/smallmatter-package

Sample wrappers to streamline data-science tasks using Python toolkits (such as pandas, matplotlib, etc.) on AWS.

Primary LanguagePythonMIT No AttributionMIT-0

smallmatter Python package

Wrappers to streamline data-science tasks using Python toolkits (such as pandas, matplotlib, etc.).

The intent is to improve the ergonomics of data science exploration and implementation, by simplifying repetitive tasks such as checking data types (i.e., data quality), procedural subplots, consistent interface to local filesystem and Amazon S3, etc.

Capabilities (non-exhaustive list):

  • smallmatter.pathlib.Path2: pathlib-compatible interface to abstract certain single-file operations on local filesystem and Amazon S3.

  • smallmatter.pathlib.S3Path: pathlib-compatible interface to abstract certain single-file operations on Amazon S3.

  • smallmatter.sm: utilities for Amazon SageMaker

    • smallmatter.sm.FrameworkProcessor: a prototype to support SageMaker Python processing jobs that accept multiple files. This is done through source_dir, depedencies, requirements.txt, and git_config, similar to SageMaker estimator APIs. Furthermore, this FrameworkProcessor supports the SageMaker managed framework containers (i.e., MXNet, PyTorch, TensorFlow, Scikit-learn, and XGBoost).

      It aims to give you the familiar workflow of (1) instantiate a processor, then immediately (2) call the run(...) method.

      Here's an example on how to use this FrameworkProcessor class -- right now, the example is a .py file as opposed to .ipynb. Run the Python example using this shell script. You need to update the shell script S3 prefix and SageMaker execution role, and optionally choose your preferred framework container.

      --s3-prefix <s3://bucket/prefix/sagemaker>
      --role <arn:aws:iam::111122223333:role/service-role/my-amazon-sagemaker-execution-role-1234>
      
      # Optional: Update with your preferred container, it is Pytorch here
      --framework_version 1.6.0
      sagemaker.pytorch.estimator.PyTorch

      It slightly changes the processing API by adding a SageMaker Framework estimator, which was done for two purposes: (1) auto-detect container uri, and (2) re-use the packaging mechanism in the estimator to upload to s3://.../sourcedir.tar.gz.

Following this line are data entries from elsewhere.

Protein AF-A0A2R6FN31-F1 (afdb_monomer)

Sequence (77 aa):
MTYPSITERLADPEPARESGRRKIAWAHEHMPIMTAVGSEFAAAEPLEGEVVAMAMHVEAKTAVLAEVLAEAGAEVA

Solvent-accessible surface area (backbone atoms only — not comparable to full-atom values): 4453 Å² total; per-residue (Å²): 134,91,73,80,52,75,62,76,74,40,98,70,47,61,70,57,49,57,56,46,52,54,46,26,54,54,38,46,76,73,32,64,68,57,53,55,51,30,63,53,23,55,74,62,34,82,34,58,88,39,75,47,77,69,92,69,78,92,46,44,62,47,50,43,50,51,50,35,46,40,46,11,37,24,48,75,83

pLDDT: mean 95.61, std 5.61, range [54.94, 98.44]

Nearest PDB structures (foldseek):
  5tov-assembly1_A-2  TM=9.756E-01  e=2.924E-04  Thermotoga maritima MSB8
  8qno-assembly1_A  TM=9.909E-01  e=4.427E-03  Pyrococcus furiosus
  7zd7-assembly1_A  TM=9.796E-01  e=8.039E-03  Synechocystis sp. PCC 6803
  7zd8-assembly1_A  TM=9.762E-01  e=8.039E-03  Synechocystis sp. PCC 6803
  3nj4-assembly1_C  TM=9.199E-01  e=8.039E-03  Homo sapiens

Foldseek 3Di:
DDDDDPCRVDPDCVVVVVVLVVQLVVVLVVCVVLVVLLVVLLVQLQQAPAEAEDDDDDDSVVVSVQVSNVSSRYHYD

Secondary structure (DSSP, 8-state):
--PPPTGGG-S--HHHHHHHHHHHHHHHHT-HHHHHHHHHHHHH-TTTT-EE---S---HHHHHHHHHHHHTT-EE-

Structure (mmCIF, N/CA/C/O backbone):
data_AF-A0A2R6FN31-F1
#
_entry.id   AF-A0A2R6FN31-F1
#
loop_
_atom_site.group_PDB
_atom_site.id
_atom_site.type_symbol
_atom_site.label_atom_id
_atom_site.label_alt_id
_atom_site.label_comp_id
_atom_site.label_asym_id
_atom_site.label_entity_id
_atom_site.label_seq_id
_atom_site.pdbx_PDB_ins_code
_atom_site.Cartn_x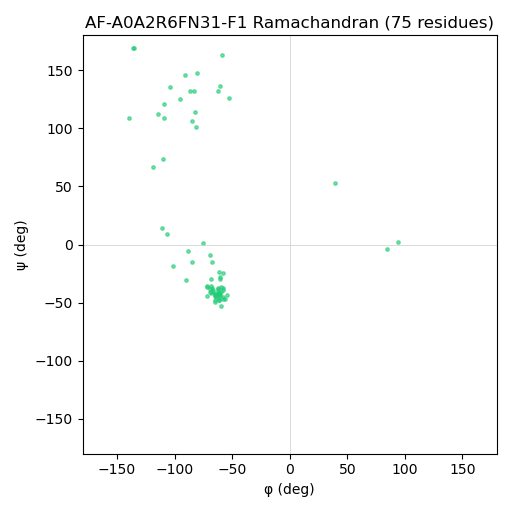
_atom_site.Cartn_y
_atom_site.Cartn_z
_atom_site.occupancy
_atom_site.B_iso_or_equiv
_atom_site.auth_seq_id
_atom_site.auth_comp_id
_atom_site.auth_asym_id
_atom_site.auth_atom_id
_atom_site.pdbx_PDB_model_num
ATOM 1 N N . MET A 1 1 ? 18.456 16.672 2.987 1.00 54.94 1 MET A N 1
ATOM 2 C CA . MET A 1 1 ? 19.237 16.155 1.842 1.00 54.94 1 MET A CA 1
ATOM 3 C C . MET A 1 1 ? 18.228 15.499 0.917 1.00 54.94 1 MET A C 1
ATOM 5 O O . MET A 1 1 ? 17.620 14.527 1.339 1.00 54.94 1 MET A O 1
ATOM 9 N N . THR A 1 2 ? 17.947 16.065 -0.256 1.00 81.31 2 THR A N 1
ATOM 10 C CA . THR A 1 2 ? 16.951 15.484 -1.170 1.00 81.31 2 THR A CA 1
ATOM 11 C C . THR A 1 2 ? 17.644 14.418 -2.004 1.00 81.31 2 THR A C 1
ATOM 13 O O . THR A 1 2 ? 18.491 14.735 -2.836 1.00 81.31 2 THR A O 1
ATOM 16 N N . TYR A 1 3 ? 17.362 13.153 -1.712 1.00 85.19 3 TYR A N 1
ATOM 17 C CA . TYR A 1 3 ? 17.848 12.035 -2.512 1.00 85.19 3 TYR A CA 1
ATOM 18 C C . TYR A 1 3 ? 16.849 11.802 -3.656 1.00 85.19 3 TYR A C 1
ATOM 20 O O . TYR A 1 3 ? 15.649 11.785 -3.377 1.00 85.19 3 TYR A O 1
ATOM 28 N N . PRO A 1 4 ? 17.290 11.652 -4.920 1.00 91.25 4 PRO A N 1
ATOM 29 C CA . PRO A 1 4 ? 16.370 11.472 -6.043 1.00 91.25 4 PRO A CA 1
ATOM 30 C C . PRO A 1 4 ? 15.547 10.206 -5.823 1.00 91.25 4 PRO A C 1
ATOM 32 O O . PRO A 1 4 ? 16.108 9.186 -5.431 1.00 91.25 4 PRO A O 1
ATOM 35 N N . SER A 1 5 ? 14.245 10.237 -6.071 1.00 91.12 5 SER A N 1
ATOM 36 C CA . SER A 1 5 ? 13.361 9.071 -6.016 1.00 91.12 5 SER A CA 1
ATOM 37 C C . SER A 1 5 ? 13.814 7.969 -6.982 1.00 91.12 5 SER A C 1
ATOM 39 O O . SER A 1 5 ? 14.584 8.203 -7.912 1.00 91.12 5 SER A O 1
ATOM 41 N N . ILE A 1 6 ? 13.325 6.738 -6.796 1.00 90.38 6 ILE A N 1
ATOM 42 C CA . ILE A 1 6 ? 13.616 5.634 -7.729 1.00 90.38 6 ILE A CA 1
ATOM 43 C C . ILE A 1 6 ? 13.161 5.978 -9.156 1.00 90.38 6 ILE A C 1
ATOM 45 O O . ILE A 1 6 ? 13.872 5.660 -10.105 1.00 90.38 6 ILE A O 1
ATOM 49 N N . THR A 1 7 ? 12.026 6.669 -9.307 1.00 93.69 7 THR A N 1
ATOM 50 C CA . THR A 1 7 ? 11.514 7.100 -10.618 1.00 93.69 7 THR A CA 1
ATOM 51 C C . THR A 1 7 ? 12.495 8.038 -11.317 1.00 93.69 7 THR A C 1
ATOM 53 O O . THR A 1 7 ? 12.788 7.842 -12.490 1.00 93.69 7 THR A O 1
ATOM 56 N N . GLU A 1 8 ? 13.049 9.016 -10.597 1.00 95.06 8 GLU A N 1
ATOM 57 C CA . G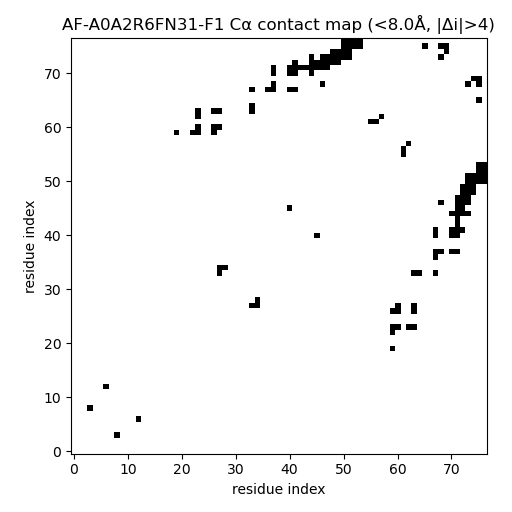LU A 1 8 ? 13.997 9.999 -11.150 1.00 95.06 8 GLU A CA 1
ATOM 58 C C . GLU A 1 8 ? 15.345 9.385 -11.551 1.00 95.06 8 GLU A C 1
ATOM 60 O O . GLU A 1 8 ? 16.122 10.006 -12.272 1.00 95.06 8 GLU A O 1
ATOM 65 N N . ARG A 1 9 ? 15.638 8.160 -11.099 1.00 94.06 9 ARG A N 1
ATOM 66 C CA . ARG A 1 9 ? 16.856 7.424 -11.469 1.00 94.06 9 ARG A CA 1
ATOM 67 C C . ARG A 1 9 ? 16.690 6.591 -12.743 1.00 94.06 9 ARG A C 1
ATOM 69 O O . ARG A 1 9 ? 17.665 5.990 -13.191 1.00 94.06 9 ARG A O 1
ATOM 76 N N . LEU A 1 10 ? 15.487 6.517 -13.313 1.00 94.50 10 LEU A N 1
ATOM 77 C CA . LEU A 1 10 ? 15.201 5.765 -14.533 1.00 94.50 10 LEU A CA 1
ATOM 78 C C . LEU A 1 10 ? 15.059 6.715 -15.723 1.00 94.50 10 LEU 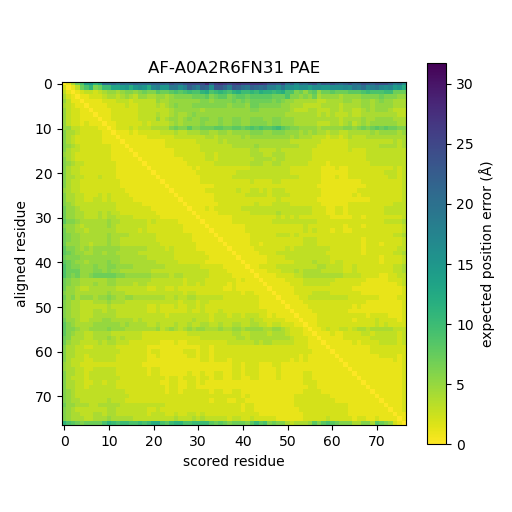A C 1
ATOM 80 O O . LEU A 1 10 ? 14.379 7.731 -15.635 1.00 94.50 10 LEU A O 1
ATOM 84 N N . ALA A 1 11 ? 15.668 6.355 -16.856 1.00 95.25 11 ALA A N 1
ATOM 85 C CA . ALA A 1 11 ? 15.507 7.106 -18.103 1.00 95.25 11 ALA A CA 1
ATOM 86 C C . ALA A 1 11 ? 14.077 6.990 -18.669 1.00 95.25 11 ALA A C 1
ATOM 88 O O . ALA A 1 11 ? 13.551 7.960 -19.205 1.00 95.25 11 ALA A O 1
ATOM 89 N N . ASP A 1 12 ? 13.454 5.817 -18.516 1.00 96.88 12 ASP A N 1
ATOM 90 C CA . ASP A 1 12 ? 12.040 5.562 -18.810 1.00 96.88 12 ASP A CA 1
ATOM 91 C C . ASP A 1 12 ? 11.446 4.643 -17.721 1.00 96.88 12 ASP A C 1
ATOM 93 O O . ASP A 1 12 ? 11.814 3.465 -17.638 1.00 96.88 12 ASP A O 1
ATOM 97 N N . PRO A 1 13 ? 10.572 5.160 -16.838 1.00 97.00 13 PRO A N 1
ATOM 98 C CA . PRO A 1 13 ? 10.004 4.385 -15.741 1.00 97.00 13 PRO A CA 1
ATOM 99 C C . PRO A 1 13 ? 8.759 3.567 -16.119 1.00 97.00 13 PRO A C 1
ATOM 101 O O . PRO A 1 13 ? 8.369 2.693 -15.340 1.00 97.00 13 PRO A O 1
ATOM 104 N N . GLU A 1 14 ? 8.103 3.820 -17.257 1.00 97.44 14 GLU A N 1
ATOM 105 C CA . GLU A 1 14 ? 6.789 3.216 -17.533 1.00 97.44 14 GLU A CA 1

    • PyTestHelpers: intended to run pytest tests on a git repo with multiple SageMaker sourcedirs.

    • get_sm_execution_role(): an opinionated function to unify fetching the execution role inside and outside of a notebook instance.

  • smallmatter.typecheck: check possible dtypes of a csv file.

    • For each column, list the auto-detected dtypes. Useful to check data for data qualities (e.g., mixed-in strings and numbers in the same column).
    • Generate html reports of the auto-detected dtypes.
    • CLI interface to generate those html reports.
  • smallmatter.ds: for rapid prototyping of some data science tasks.

    • SimpleMatrixPlotter: a simpler helper class to fill-in subplots one after another.
    • MontagePager: a pager to group and save subplots into multiple montage image files.
    • DFBuilder: a helper class to build a Pandas dataframe incrementally, row-by-row.
    • json_np_converter: convert numpy values to JSON-compliant data type.
    • PyExec: typical use-case: to implement a data dictionary or config files that can mix-in Python code to construct certain variables.
  • bin/pp.sh: standard template to run pandas-profiling.

Installation

pip install \
    'git+https://github.com/aws-samples/smallmatter-package@v0.1.0#egg=smallmatter'

# Install extras capability; need the single quotes.
pip install \
    'git+https://github.com/aws-samples/smallmatter-package@v0.1.0#egg=smallmatter[all]'

Security

See CONTRIBUTING for more information.

License

This library is licensed under the MIT-0 License. See the LICENSE file.